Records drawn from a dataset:
+++

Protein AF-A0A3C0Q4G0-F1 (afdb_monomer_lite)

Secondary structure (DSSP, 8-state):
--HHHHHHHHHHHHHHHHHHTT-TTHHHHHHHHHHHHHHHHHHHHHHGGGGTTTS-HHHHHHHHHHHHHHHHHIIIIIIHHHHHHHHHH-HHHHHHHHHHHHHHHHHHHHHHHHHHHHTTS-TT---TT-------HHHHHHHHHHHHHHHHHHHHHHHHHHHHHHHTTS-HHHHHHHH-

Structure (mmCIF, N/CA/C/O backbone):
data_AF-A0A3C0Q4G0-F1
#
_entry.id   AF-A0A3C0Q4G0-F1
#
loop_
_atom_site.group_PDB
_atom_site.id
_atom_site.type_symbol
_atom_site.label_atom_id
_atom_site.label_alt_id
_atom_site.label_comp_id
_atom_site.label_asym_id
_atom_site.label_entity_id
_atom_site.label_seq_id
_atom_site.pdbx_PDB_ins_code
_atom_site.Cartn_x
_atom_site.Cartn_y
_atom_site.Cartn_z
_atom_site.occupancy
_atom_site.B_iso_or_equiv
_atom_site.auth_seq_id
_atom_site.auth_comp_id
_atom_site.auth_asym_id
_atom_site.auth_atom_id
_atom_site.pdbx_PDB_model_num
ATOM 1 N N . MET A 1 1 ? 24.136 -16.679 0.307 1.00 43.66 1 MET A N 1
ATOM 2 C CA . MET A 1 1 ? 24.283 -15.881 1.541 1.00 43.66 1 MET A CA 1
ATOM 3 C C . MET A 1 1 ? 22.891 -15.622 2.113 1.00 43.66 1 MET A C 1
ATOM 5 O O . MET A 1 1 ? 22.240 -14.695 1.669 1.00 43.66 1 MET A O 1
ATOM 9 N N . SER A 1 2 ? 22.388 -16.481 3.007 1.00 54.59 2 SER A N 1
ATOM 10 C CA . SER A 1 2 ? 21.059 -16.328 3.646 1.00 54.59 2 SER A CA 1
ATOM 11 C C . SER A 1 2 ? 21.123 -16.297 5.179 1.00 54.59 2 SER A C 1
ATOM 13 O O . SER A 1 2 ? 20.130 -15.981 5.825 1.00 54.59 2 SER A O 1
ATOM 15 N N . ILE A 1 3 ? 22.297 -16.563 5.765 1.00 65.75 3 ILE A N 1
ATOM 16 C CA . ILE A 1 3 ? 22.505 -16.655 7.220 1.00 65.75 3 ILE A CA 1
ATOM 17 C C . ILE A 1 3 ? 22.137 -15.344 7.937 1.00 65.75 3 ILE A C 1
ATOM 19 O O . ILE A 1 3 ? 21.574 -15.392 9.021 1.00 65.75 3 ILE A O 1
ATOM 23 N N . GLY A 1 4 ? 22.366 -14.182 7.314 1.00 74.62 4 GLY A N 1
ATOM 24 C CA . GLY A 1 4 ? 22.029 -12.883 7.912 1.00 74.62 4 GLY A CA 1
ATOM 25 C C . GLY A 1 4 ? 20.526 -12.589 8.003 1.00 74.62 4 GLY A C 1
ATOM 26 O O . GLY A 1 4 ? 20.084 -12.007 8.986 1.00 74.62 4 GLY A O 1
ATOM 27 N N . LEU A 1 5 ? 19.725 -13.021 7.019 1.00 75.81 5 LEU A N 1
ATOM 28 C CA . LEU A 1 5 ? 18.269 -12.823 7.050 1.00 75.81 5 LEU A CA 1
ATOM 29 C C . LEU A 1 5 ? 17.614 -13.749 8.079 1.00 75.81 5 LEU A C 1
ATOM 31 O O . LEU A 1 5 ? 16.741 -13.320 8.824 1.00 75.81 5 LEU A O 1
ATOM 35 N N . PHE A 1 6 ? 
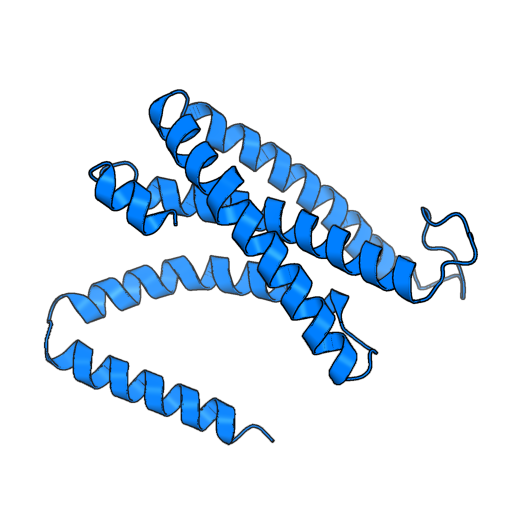18.071 -15.002 8.145 1.00 79.69 6 PHE A N 1
ATOM 36 C CA . PHE A 1 6 ? 17.610 -15.946 9.160 1.00 79.69 6 PHE A CA 1
ATOM 37 C C . PHE A 1 6 ? 18.001 -15.509 10.576 1.00 79.69 6 PHE A C 1
ATOM 39 O O . PHE A 1 6 ? 17.185 -15.654 11.475 1.00 79.69 6 PHE A O 1
ATOM 46 N N . ALA A 1 7 ? 19.184 -14.913 10.766 1.00 81.19 7 ALA A N 1
ATOM 47 C CA . ALA A 1 7 ? 19.581 -14.336 12.051 1.00 81.19 7 ALA A CA 1
ATOM 48 C C . ALA A 1 7 ? 18.696 -13.141 12.459 1.00 81.19 7 ALA A C 1
ATOM 50 O O . ALA A 1 7 ? 18.234 -13.088 13.592 1.00 81.19 7 ALA A O 1
ATOM 51 N N . LEU A 1 8 ? 18.372 -12.232 11.528 1.00 79.94 8 LEU A N 1
ATOM 52 C CA . LEU A 1 8 ? 17.435 -11.130 11.794 1.00 79.94 8 LEU A CA 1
ATOM 53 C C . LEU A 1 8 ? 16.019 -11.622 12.127 1.00 79.94 8 LEU A C 1
ATOM 55 O O . LEU A 1 8 ? 15.361 -11.068 13.004 1.00 79.94 8 LEU A O 1
ATOM 59 N N . LEU A 1 9 ? 15.537 -12.652 11.428 1.00 83.00 9 LEU A N 1
ATOM 60 C CA . LEU A 1 9 ? 14.234 -13.260 11.710 1.00 83.00 9 LEU A CA 1
ATOM 61 C C . LEU A 1 9 ? 14.208 -13.943 13.084 1.00 83.00 9 LEU A C 1
ATOM 63 O O . LEU A 1 9 ? 13.188 -13.866 13.769 1.00 83.00 9 LEU A O 1
ATOM 67 N N . ASP A 1 10 ? 15.312 -14.569 13.496 1.00 84.31 10 ASP 
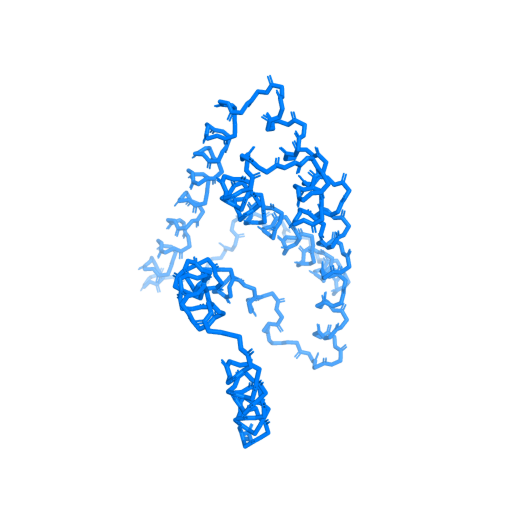A N 1
ATOM 68 C CA . ASP A 1 10 ? 15.459 -15.184 14.820 1.00 84.31 10 ASP A CA 1
ATOM 69 C C . ASP A 1 10 ? 15.476 -14.126 
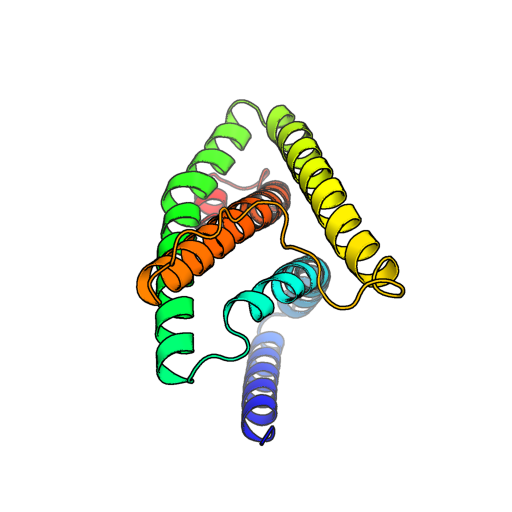15.937 1.00 84.31 10 ASP A C 1
ATOM 71 O O . ASP A 1 10 ? 14.763 -14.266 16.930 1.00 84.31 10 ASP A O 1
ATOM 75 N N . ASP A 1 11 ? 16.172 -13.003 15.731 1.00 82.12 11 ASP A N 1
ATOM 76 C CA . ASP A 1 11 ? 16.175 -11.868 16.665 1.00 82.12 11 ASP A CA 1
ATOM 77 C C . ASP A 1 11 ? 14.775 -11.251 16.829 1.00 82.12 11 ASP A C 1
ATOM 79 O O . ASP A 1 11 ? 14.336 -10.960 17.945 1.00 82.12 11 ASP A O 1
ATOM 83 N N . VAL A 1 12 ? 14.025 -11.096 15.732 1.00 78.50 12 VAL A N 1
ATOM 84 C CA . VAL A 1 12 ? 12.630 -10.625 15.774 1.00 78.50 12 VAL A CA 1
ATOM 85 C C . VAL A 1 12 ? 11.735 -11.635 16.496 1.00 78.50 12 VAL A C 1
ATOM 87 O O . VAL A 1 12 ? 10.921 -11.244 17.335 1.00 78.50 12 VAL A O 1
ATOM 90 N N . ALA A 1 13 ? 11.899 -12.933 16.229 1.00 79.50 13 ALA A N 1
ATOM 91 C CA . ALA A 1 13 ? 11.150 -13.986 16.907 1.00 79.50 13 ALA A CA 1
ATOM 92 C C . ALA A 1 13 ? 11.447 -14.020 18.416 1.00 79.50 13 ALA A C 1
ATOM 94 O O . ALA A 1 13 ? 10.524 -14.163 19.224 1.00 79.50 13 ALA A O 1
ATOM 95 N N . ALA A 1 14 ? 12.707 -13.827 18.812 1.00 81.44 14 ALA A N 1
ATOM 96 C CA . ALA A 1 14 ? 13.115 -13.711 20.206 1.00 81.44 14 ALA A CA 1
ATOM 97 C C . ALA A 1 14 ? 12.478 -12.484 20.880 1.00 81.44 14 ALA A C 1
ATOM 99 O O . ALA A 1 14 ? 11.940 -12.595 21.983 1.00 81.44 14 ALA A O 1
ATOM 100 N N . LEU A 1 15 ? 12.454 -11.337 20.197 1.00 76.25 15 LEU A N 1
ATOM 101 C CA . LEU A 1 15 ? 11.872 -10.093 20.704 1.00 76.25 15 LEU A CA 1
ATOM 102 C C . LEU A 1 15 ? 10.349 -10.198 20.886 1.00 76.25 15 LEU A C 1
ATOM 104 O O . LEU A 1 15 ? 9.819 -9.766 21.915 1.00 76.25 15 LEU A O 1
ATOM 108 N N . ILE A 1 16 ? 9.658 -10.857 19.950 1.00 75.44 16 ILE A N 1
ATOM 109 C CA . ILE A 1 16 ? 8.228 -11.190 20.056 1.00 75.44 16 ILE A CA 1
ATOM 110 C C . ILE A 1 16 ? 7.979 -12.117 21.249 1.00 75.44 16 ILE A C 1
ATOM 112 O O . ILE A 1 16 ? 7.036 -11.914 22.008 1.00 75.44 16 ILE A O 1
ATOM 116 N N . LYS A 1 17 ? 8.831 -13.125 21.460 1.00 71.56 17 LYS A N 1
ATOM 117 C CA . LYS A 1 17 ? 8.675 -14.093 22.554 1.00 71.56 17 LYS A CA 1
ATOM 118 C C . LYS A 1 17 ? 8.860 -13.453 23.934 1.00 71.56 17 LYS A C 1
ATOM 120 O O . LYS A 1 17 ? 8.132 -13.789 24.865 1.00 71.56 17 LYS A O 1
ATOM 125 N N . VAL A 1 18 ? 9.795 -12.508 24.055 1.00 74.19 18 VAL A N 1
ATOM 126 C CA . VAL A 1 18 ? 10.041 -11.743 25.291 1.00 74.19 18 VAL A CA 1
ATOM 127 C C . VAL A 1 18 ? 8.887 -10.779 25.596 1.00 74.19 18 VAL A C 1
ATOM 129 O O . VAL A 1 18 ? 8.466 -10.665 26.746 1.00 74.19 18 VAL A O 1
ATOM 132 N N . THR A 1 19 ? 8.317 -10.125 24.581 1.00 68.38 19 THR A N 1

+++

Set the pictures aside and transcribe exactly the stretch of lines above, beginning with the one holding "ATOM 35 N N . PHE A 1 6 ?" and ending with the one holding "ATOM 84 C CA".

ATOM 35 N N . PHE A 1 6 ? 
18.071 -15.002 8.145 1.00 79.69 6 PHE A N 1
ATOM 36 C CA . PHE A 1 6 ? 17.610 -15.946 9.160 1.00 79.69 6 PHE A CA 1
ATOM 37 C C . PHE A 1 6 ? 18.001 -15.509 10.576 1.00 79.69 6 PHE A C 1
ATOM 39 O O . PHE A 1 6 ? 17.185 -15.654 11.475 1.00 79.69 6 PHE A O 1
ATOM 46 N N . ALA A 1 7 ? 19.184 -14.913 10.766 1.00 81.19 7 ALA A N 1
ATOM 47 C CA . ALA A 1 7 ? 19.581 -14.336 12.051 1.00 81.19 7 ALA A CA 1
ATOM 48 C C . ALA A 1 7 ? 18.696 -13.141 12.459 1.00 81.19 7 ALA A C 1
ATOM 50 O O . ALA A 1 7 ? 18.234 -13.088 13.592 1.00 81.19 7 ALA A O 1
ATOM 51 N N . LEU A 1 8 ? 18.372 -12.232 11.528 1.00 79.94 8 LEU A N 1
ATOM 52 C CA . LEU A 1 8 ? 17.435 -11.130 11.794 1.00 79.94 8 LEU A CA 1
ATOM 53 C C . LEU A 1 8 ? 16.019 -11.622 12.127 1.00 79.94 8 LEU A C 1
ATOM 55 O O . LEU A 1 8 ? 15.361 -11.068 13.004 1.00 79.94 8 LEU A O 1
ATOM 59 N N . LEU A 1 9 ? 15.537 -12.652 11.428 1.00 83.00 9 LEU A N 1
ATOM 60 C CA . LEU A 1 9 ? 14.234 -13.260 11.710 1.00 83.00 9 LEU A CA 1
ATOM 61 C C . LEU A 1 9 ? 14.208 -13.943 13.084 1.00 83.00 9 LEU A C 1
ATOM 63 O O . LEU A 1 9 ? 13.188 -13.866 13.769 1.00 83.00 9 LEU A O 1
ATOM 67 N N . ASP A 1 10 ? 15.312 -14.569 13.496 1.00 84.31 10 ASP 
A N 1
ATOM 68 C CA . ASP A 1 10 ? 15.459 -15.184 14.820 1.00 84.31 10 ASP A CA 1
ATOM 69 C C . ASP A 1 10 ? 15.476 -14.126 
15.937 1.00 84.31 10 ASP A C 1
ATOM 71 O O . ASP A 1 10 ? 14.763 -14.266 16.930 1.00 84.31 10 ASP A O 1
ATOM 75 N N . ASP A 1 11 ? 16.172 -13.003 15.731 1.00 82.12 11 ASP A N 1
ATOM 76 C CA . ASP A 1 11 ? 16.175 -11.868 16.665 1.00 82.12 11 ASP A CA 1
ATOM 77 C C . ASP A 1 11 ? 14.775 -11.251 16.829 1.00 82.12 11 ASP A C 1
ATOM 79 O O . ASP A 1 11 ? 14.336 -10.960 17.945 1.00 82.12 11 ASP A O 1
ATOM 83 N N . VAL A 1 12 ? 14.025 -11.096 15.732 1.00 78.50 12 VAL A N 1
ATOM 84 C CA . VAL A 1 12 ? 12.630 -10.625 15.774 1.00 78.50 12 VAL A CA 1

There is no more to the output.